You know it does not matter where they BUY the timeshares from, they are still selling them. I don't see anything in the Nevada statute that says if you are not the developer these rules do not apply to you.

In Texas (and I bet Nevada, too) EVERY contract must state the right of rescission. If it is not there and you were solicited, even if it is by a magazine salesman that comes to your door, THE CONTRACT MUST STATE THE RIGHT OF RECISSION. And failure to state it makes the contract void.

elaine


----------



## Dakotas (Aug 19, 2010)

Interestingly enough we were sold by a real estate agent.  Among many in the room selling to other couples.  I tried to look her up on the Nevada Real Estate Commission because I took her info and this is what I found.

http://red.prod.lookup.nv.gov/searchdetail.asp?idnt=111627&divisionidnt=40&credentialidnt=109381

Not sure if this makes it legal however but if I can't get out of my contract I will be sure to file complainants with this and many many other agencies.


----------



## rickandcindy23 (Aug 19, 2010)

Selling Pennsylvania real estate as a licensee in Nevada?  I don't think that works, unless you are selling something YOU personally own.  I keep wondering if timeshare law is different, but I believe she has to hold license in Penn, too.


----------



## teepeeca (Aug 20, 2010)

*Selling other state timeshares*

Call/write to the Nevada real estate commssion (Department of Real Estate) and ask them "specifically" if that person's timeshare real estate license allows her to sell timeshares located in other states, OR, if she can only sell timesares located in Navada.

If it allows her to sell in any state, then it might be harder for you to rescind.  BUT, if she can only sell "Nevada" timeshares, then you should have no problem rescinding.

Tony


----------



## T_R_Oglodyte (Aug 20, 2010)

Here's one more suggestion. 

Contact the local bar association where you bought the timeshare in Nevada and ask for the lawyer referral program.

Most bar associations operate a lawyer referral program in which a person can get a brief review of a legal matter with an attorney experienced in that area of law for a greatly reduced rate.  The last time I used a lawyer referral service I got a half-hour or time from an attorney for about $50.

Anyway, if you get connected with a real estate attorney he or she should be able to determine quickly whether or not you have rescission rights and outline for you what you next courses of action should be.

***

I would do this right away, as it would be unfortunate if you took some of the advice offered to you here (e.g., do nothing for now) and you wound up  missing out on some option you might have by default.


----------



## glypnirsgirl (Aug 20, 2010)

*More Nevada laws regarding timeshares*

There are separate provisions regarding developer sales and resales, but I do not believe that the statutes mean for the following provisions to apply ONLY to developer sales:

      NRS 119A.410  Right to cancel contract of sale.

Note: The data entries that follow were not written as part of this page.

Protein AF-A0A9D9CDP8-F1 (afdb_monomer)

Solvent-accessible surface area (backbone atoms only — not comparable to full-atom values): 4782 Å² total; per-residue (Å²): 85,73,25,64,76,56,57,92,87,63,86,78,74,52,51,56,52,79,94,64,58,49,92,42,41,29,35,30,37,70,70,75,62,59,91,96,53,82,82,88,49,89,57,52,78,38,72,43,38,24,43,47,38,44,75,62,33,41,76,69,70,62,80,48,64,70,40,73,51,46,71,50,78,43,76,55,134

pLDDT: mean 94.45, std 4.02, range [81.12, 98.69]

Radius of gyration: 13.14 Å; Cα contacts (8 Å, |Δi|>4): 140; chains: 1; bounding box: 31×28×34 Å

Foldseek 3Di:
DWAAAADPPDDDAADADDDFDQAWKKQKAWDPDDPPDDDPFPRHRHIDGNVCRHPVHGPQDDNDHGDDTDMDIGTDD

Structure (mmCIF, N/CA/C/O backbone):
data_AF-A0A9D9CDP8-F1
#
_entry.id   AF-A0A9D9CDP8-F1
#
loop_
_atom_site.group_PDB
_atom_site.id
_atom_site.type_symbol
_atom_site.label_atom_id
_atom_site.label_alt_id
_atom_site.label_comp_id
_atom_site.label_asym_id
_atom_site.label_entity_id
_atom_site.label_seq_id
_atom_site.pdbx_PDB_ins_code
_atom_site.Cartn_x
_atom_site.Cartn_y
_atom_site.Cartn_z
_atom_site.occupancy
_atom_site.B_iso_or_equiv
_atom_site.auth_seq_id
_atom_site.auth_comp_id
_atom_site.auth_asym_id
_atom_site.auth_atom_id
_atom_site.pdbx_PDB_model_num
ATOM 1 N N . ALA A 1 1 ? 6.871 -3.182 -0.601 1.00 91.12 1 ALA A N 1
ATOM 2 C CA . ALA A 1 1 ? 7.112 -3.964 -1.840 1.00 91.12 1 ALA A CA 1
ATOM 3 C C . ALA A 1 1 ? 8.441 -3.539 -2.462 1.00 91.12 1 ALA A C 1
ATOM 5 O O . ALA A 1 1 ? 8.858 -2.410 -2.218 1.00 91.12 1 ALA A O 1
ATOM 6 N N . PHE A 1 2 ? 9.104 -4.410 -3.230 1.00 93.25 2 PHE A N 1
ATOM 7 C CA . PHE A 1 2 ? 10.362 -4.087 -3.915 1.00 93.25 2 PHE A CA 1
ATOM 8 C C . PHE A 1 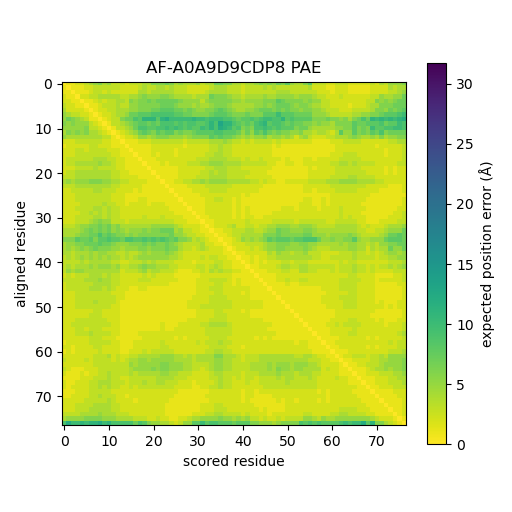2 ? 10.368 -4.654 -5.340 1.00 93.25 2 PHE A C 1
ATOM 10 O O . PHE A 1 2 ? 10.272 -5.866 -5.528 1.00 93.25 2 PHE A O 1
ATOM 17 N N . ASP A 1 3 ? 10.458 -3.769 -6.330 1.00 92.69 3 ASP A N 1
ATOM 18 C CA . ASP A 1 3 ? 10.623 -4.117 -7.736 1.00 92.69 3 ASP A CA 1
ATOM 19 C C . ASP A 1 3 ? 12.097 -4.462 -7.991 1.00 92.69 3 ASP A C 1
ATOM 21 O O . ASP A 1 3 ? 12.957 -3.604 -7.819 1.00 92.69 3 ASP A O 1
ATOM 25 N N . ILE A 1 4 ? 12.418 -5.688 -8.418 1.00 91.06 4 ILE A N 1
ATOM 26 C CA . ILE A 1 4 ? 13.812 -6.062 -8.725 1.00 91.06 4 ILE A CA 1
ATOM 27 C C . ILE A 1 4 ? 14.131 -5.702 -10.185 1.00 91.06 4 ILE A C 1
ATOM 29 O O . ILE A 1 4 ? 14.722 -4.660 -10.464 1.00 91.06 4 ILE A O 1
ATOM 33 N N . TYR A 1 5 ? 13.672 -6.522 -11.134 1.00 92.12 5 TYR A N 1
ATOM 34 C CA . TYR A 1 5 ? 13.807 -6.276 -12.573 1.00 92.12 5 TYR A CA 1
ATOM 35 C C . TYR A 1 5 ? 12.517 -6.661 -13.316 1.00 92.12 5 TYR A C 1
ATOM 37 O O . TYR A 1 5 ? 12.481 -7.708 -13.966 1.00 92.12 5 TYR A O 1
ATOM 45 N N . PRO A 1 6 ? 11.447 -5.846 -13.224 1.00 91.06 6 PRO A N 1
ATOM 46 C CA . PRO A 1 6 ? 10.214 -6.096 -13.969 1.00 91.06 6 PRO A CA 1
ATOM 47 C C . PRO A 1 6 ? 10.471 -6.080 -15.482 1.00 91.06 6 PRO A C 1
ATOM 49 O O . PRO A 1 6 ? 11.216 -5.227 -15.977 1.00 91.06 6 PRO A O 1
ATOM 52 N N .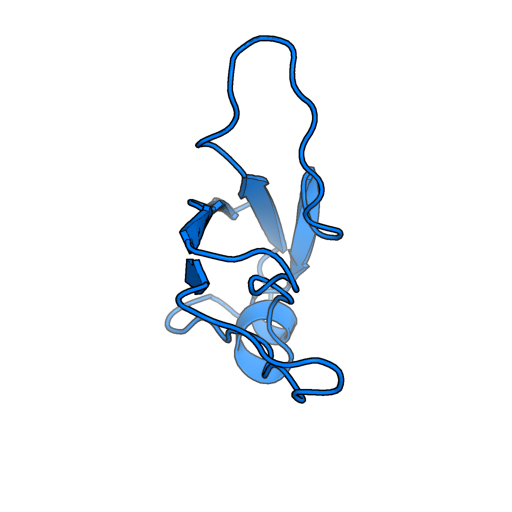 ARG A 1 7 ? 9.852 -6.994 -16.238 1.00 90.94 7 ARG A N 1
ATOM 53 C CA . ARG A 1 7 ? 9.907 -6.996 -17.708 1.00 90.94 7 ARG A CA 1
ATOM 54 C C . ARG A 1 7 ? 8.689 -6.292 -18.290 1.00 90.94 7 ARG A C 1
ATOM 56 O O . ARG A 1 7 ? 7.631 -6.187 -17.666 1.00 90.94 7 ARG A O 1
ATOM 63 N N . PHE A 1 8 ? 8.832 -5.816 -19.523 1.00 86.56 8 PHE A N 1
ATOM 64 C CA . PHE A 1 8 ? 7.714 -5.226 -20.247 1.00 86.56 8 PHE A CA 1
ATOM 65 C C . PHE A 1 8 ? 6.584 -6.253 -20.413 1.00 86.56 8 PHE A C 1
ATOM 67 O O . PHE A 1 8 ? 6.822 -7.376 -20.851 1.00 86.56 8 PHE A O 1
ATOM 74 N N . GLY A 1 9 ? 5.362 -5.864 -20.046 1.00 84.25 9 GLY A N 1
ATOM 75 C CA . GLY A 1 9 ? 4.186 -6.734 -20.117 1.00 84.25 9 GLY A CA 1
ATOM 76 C C . GLY A 1 9 ? 4.056 -7.765 -18.988 1.00 84.25 9 GLY A C 1
ATOM 77 O O . GLY A 1 9 ? 3.092 -8.531 -19.003 1.00 84.25 9 GLY A O 1
ATOM 78 N N . ASP A 1 10 ? 4.956 -7.786 -17.996 1.00 86.19 10 ASP A N 1
ATOM 79 C CA . ASP A 1 10 ? 4.799 -8.674 -16.838 1.00 86.19 10 ASP A CA 1
ATOM 80 C C . ASP A 1 10 ? 3.512 -8.325 -16.064 1.00 86.19 10 ASP A C 1
ATOM 82 O O . ASP A 1 10 ? 3.293 -7.184 -15.633 1.00 86.19 10 ASP A O 1
ATOM 86 N N . LYS A 1 11 ? 2.658 -9.337 -15.859 1.00 81.12 11 LYS A N 1
ATOM 87 C CA . LYS A 1 11 ? 1.455 -9.227 -15.027 1.00 81.12 11 LYS A CA 1
ATOM 88 C C . LYS A 1 11 ? 1.864 -9.208 -13.556 1.00 81.12 11 LYS A C 1
ATOM 90 O O . LYS A 1 11 ? 2.215 -10.239 -12.989 1.00 81.12 11 LYS A O 1
ATOM 95 N N . ARG A 1 12 ? 1.803 -8.030 -12.940 1.00 86.31 12 ARG A N 1
ATOM 96 C CA . ARG A 1 12 ? 2.072 -7.838 -11.512 1.00 86.31 12 ARG A CA 1
ATOM 97 C C . ARG A 1 12 ? 0.822 -8.162 -10.703 1.00 86.31 12 ARG A C 1
ATOM 99 O O . ARG A 1 12 ? -0.248 -7.630 -10.983 1.00 86.31 12 ARG A O 1
ATOM 106 N N . GLN A 1 13 ? 0.954 -9.058 -9.729 1.00 89.94 13 GLN A N 1
ATOM 107 C CA . GLN A 1 13 ? -0.142 -9.389 -8.824 1.00 89.94 13 GLN A CA 1
ATOM 108 C C . GLN A 1 13 ? -0.327 -8.285 -7.782 1.00 89.94 13 GLN A C 1
ATOM 110 O O . GLN A 1 13 ? 0.645 -7.692 -7.307 1.00 89.94 13 GLN A O 1
ATOM 115 N N . LYS A 1 14 ? -1.589 -8.038 -7.420 1.00 95.00 14 LYS A N 1
ATOM 116 C CA . LYS A 1 14 ? -1.944 -7.177 -6.293 1.00 95.00 14 LYS A CA 1
ATOM 117 C C . LYS A 1 14 ? -1.444 -7.799 -4.995 1.00 95.00 14 LYS A C 1
ATOM 119 O O . LYS A 1 14 ? -1.559 -9.007 -4.793 1.00 95.00 14 LYS A O 1
ATOM 124 N N . VAL A 1 15 ? -0.918 -6.961 -4.111 1.00 96.12 15 VAL A N 1
ATOM 125 C CA . VAL A 1 15 ? -0.506 -7.362 -2.766 1.00 96.12 15 VAL A CA 1
ATOM 126 C C . VAL A 1 15 ? -1.729 -7.327 -1.864 1.00 96.12 15 VAL A C 1
ATOM 128 O O . VAL A 1 15 ? -2.339 -6.274 -1.690 1.00 96.12 15 VAL A O 1
ATOM 131 N N . ARG A 1 16 ? -2.084 -8.481 -1.305 1.00 97.75 16 ARG A N 1
ATOM 132 C CA . ARG A 1 16 ? -3.155 -8.617 -0.317 1.00 97.75 16 ARG A CA 1
ATOM 133 C C . ARG A 1 16 ? -2.572 -8.537 1.084 1.00 97.75 16 ARG A C 1
ATOM 135 O O . ARG A 1 16 ? -1.457 -9.001 1.315 1.00 97.75 16 ARG A O 1
ATOM 142 N N . LEU A 1 17 ? -3.318 -7.913 1.983 1.00 97.25 17 LEU A N 1
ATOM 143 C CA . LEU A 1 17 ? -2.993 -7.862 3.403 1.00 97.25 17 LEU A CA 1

      1.  *The purchaser of a time share may cancel, by written notice, the contract of sale until midnight of the fifth calendar day following the date of execution of the contract. The contract of sale must include a statement of this right.*

*  2.  The right of cancellation may not be waived. Any attempt by the developer to obtain a waiver results in a contract which is voidable by the purchaser.*

      3.  The notice of cancellation may be delivered personally to the developer or sent by certified mail, return receipt requested, to the business address of the developer.

      4.  The developer shall, within 15 days after receipt of the notice of cancellation, return all payments made by the purchaser.

      (Added to NRS by 1983, 982; A 1985, 1141; 1987, 894; 2003, 984; 2007, 1549)

RESALE OF TIME SHARES

      NRS 119A.4771  Registration and licensing of person listing, advertising, soliciting or promoting sale of 12 or more previously sold time shares on behalf of owner other than developer; exception.

      1.  A person who, on behalf of an owner other than a developer, wishes to list, advertise or promote for resale, or solicit prospective purchasers of, 12 or more time shares that were previously sold must:

      (a) Be licensed as a real estate broker pursuant to the provisions of chapter 645 of NRS; and

      (b) Register as a time-share resale broker with the Division by completing a form for registration provided by the Division.

      2.  A time-share resale broker shall renew his or her registration with the Division annually on a form provided by the Division.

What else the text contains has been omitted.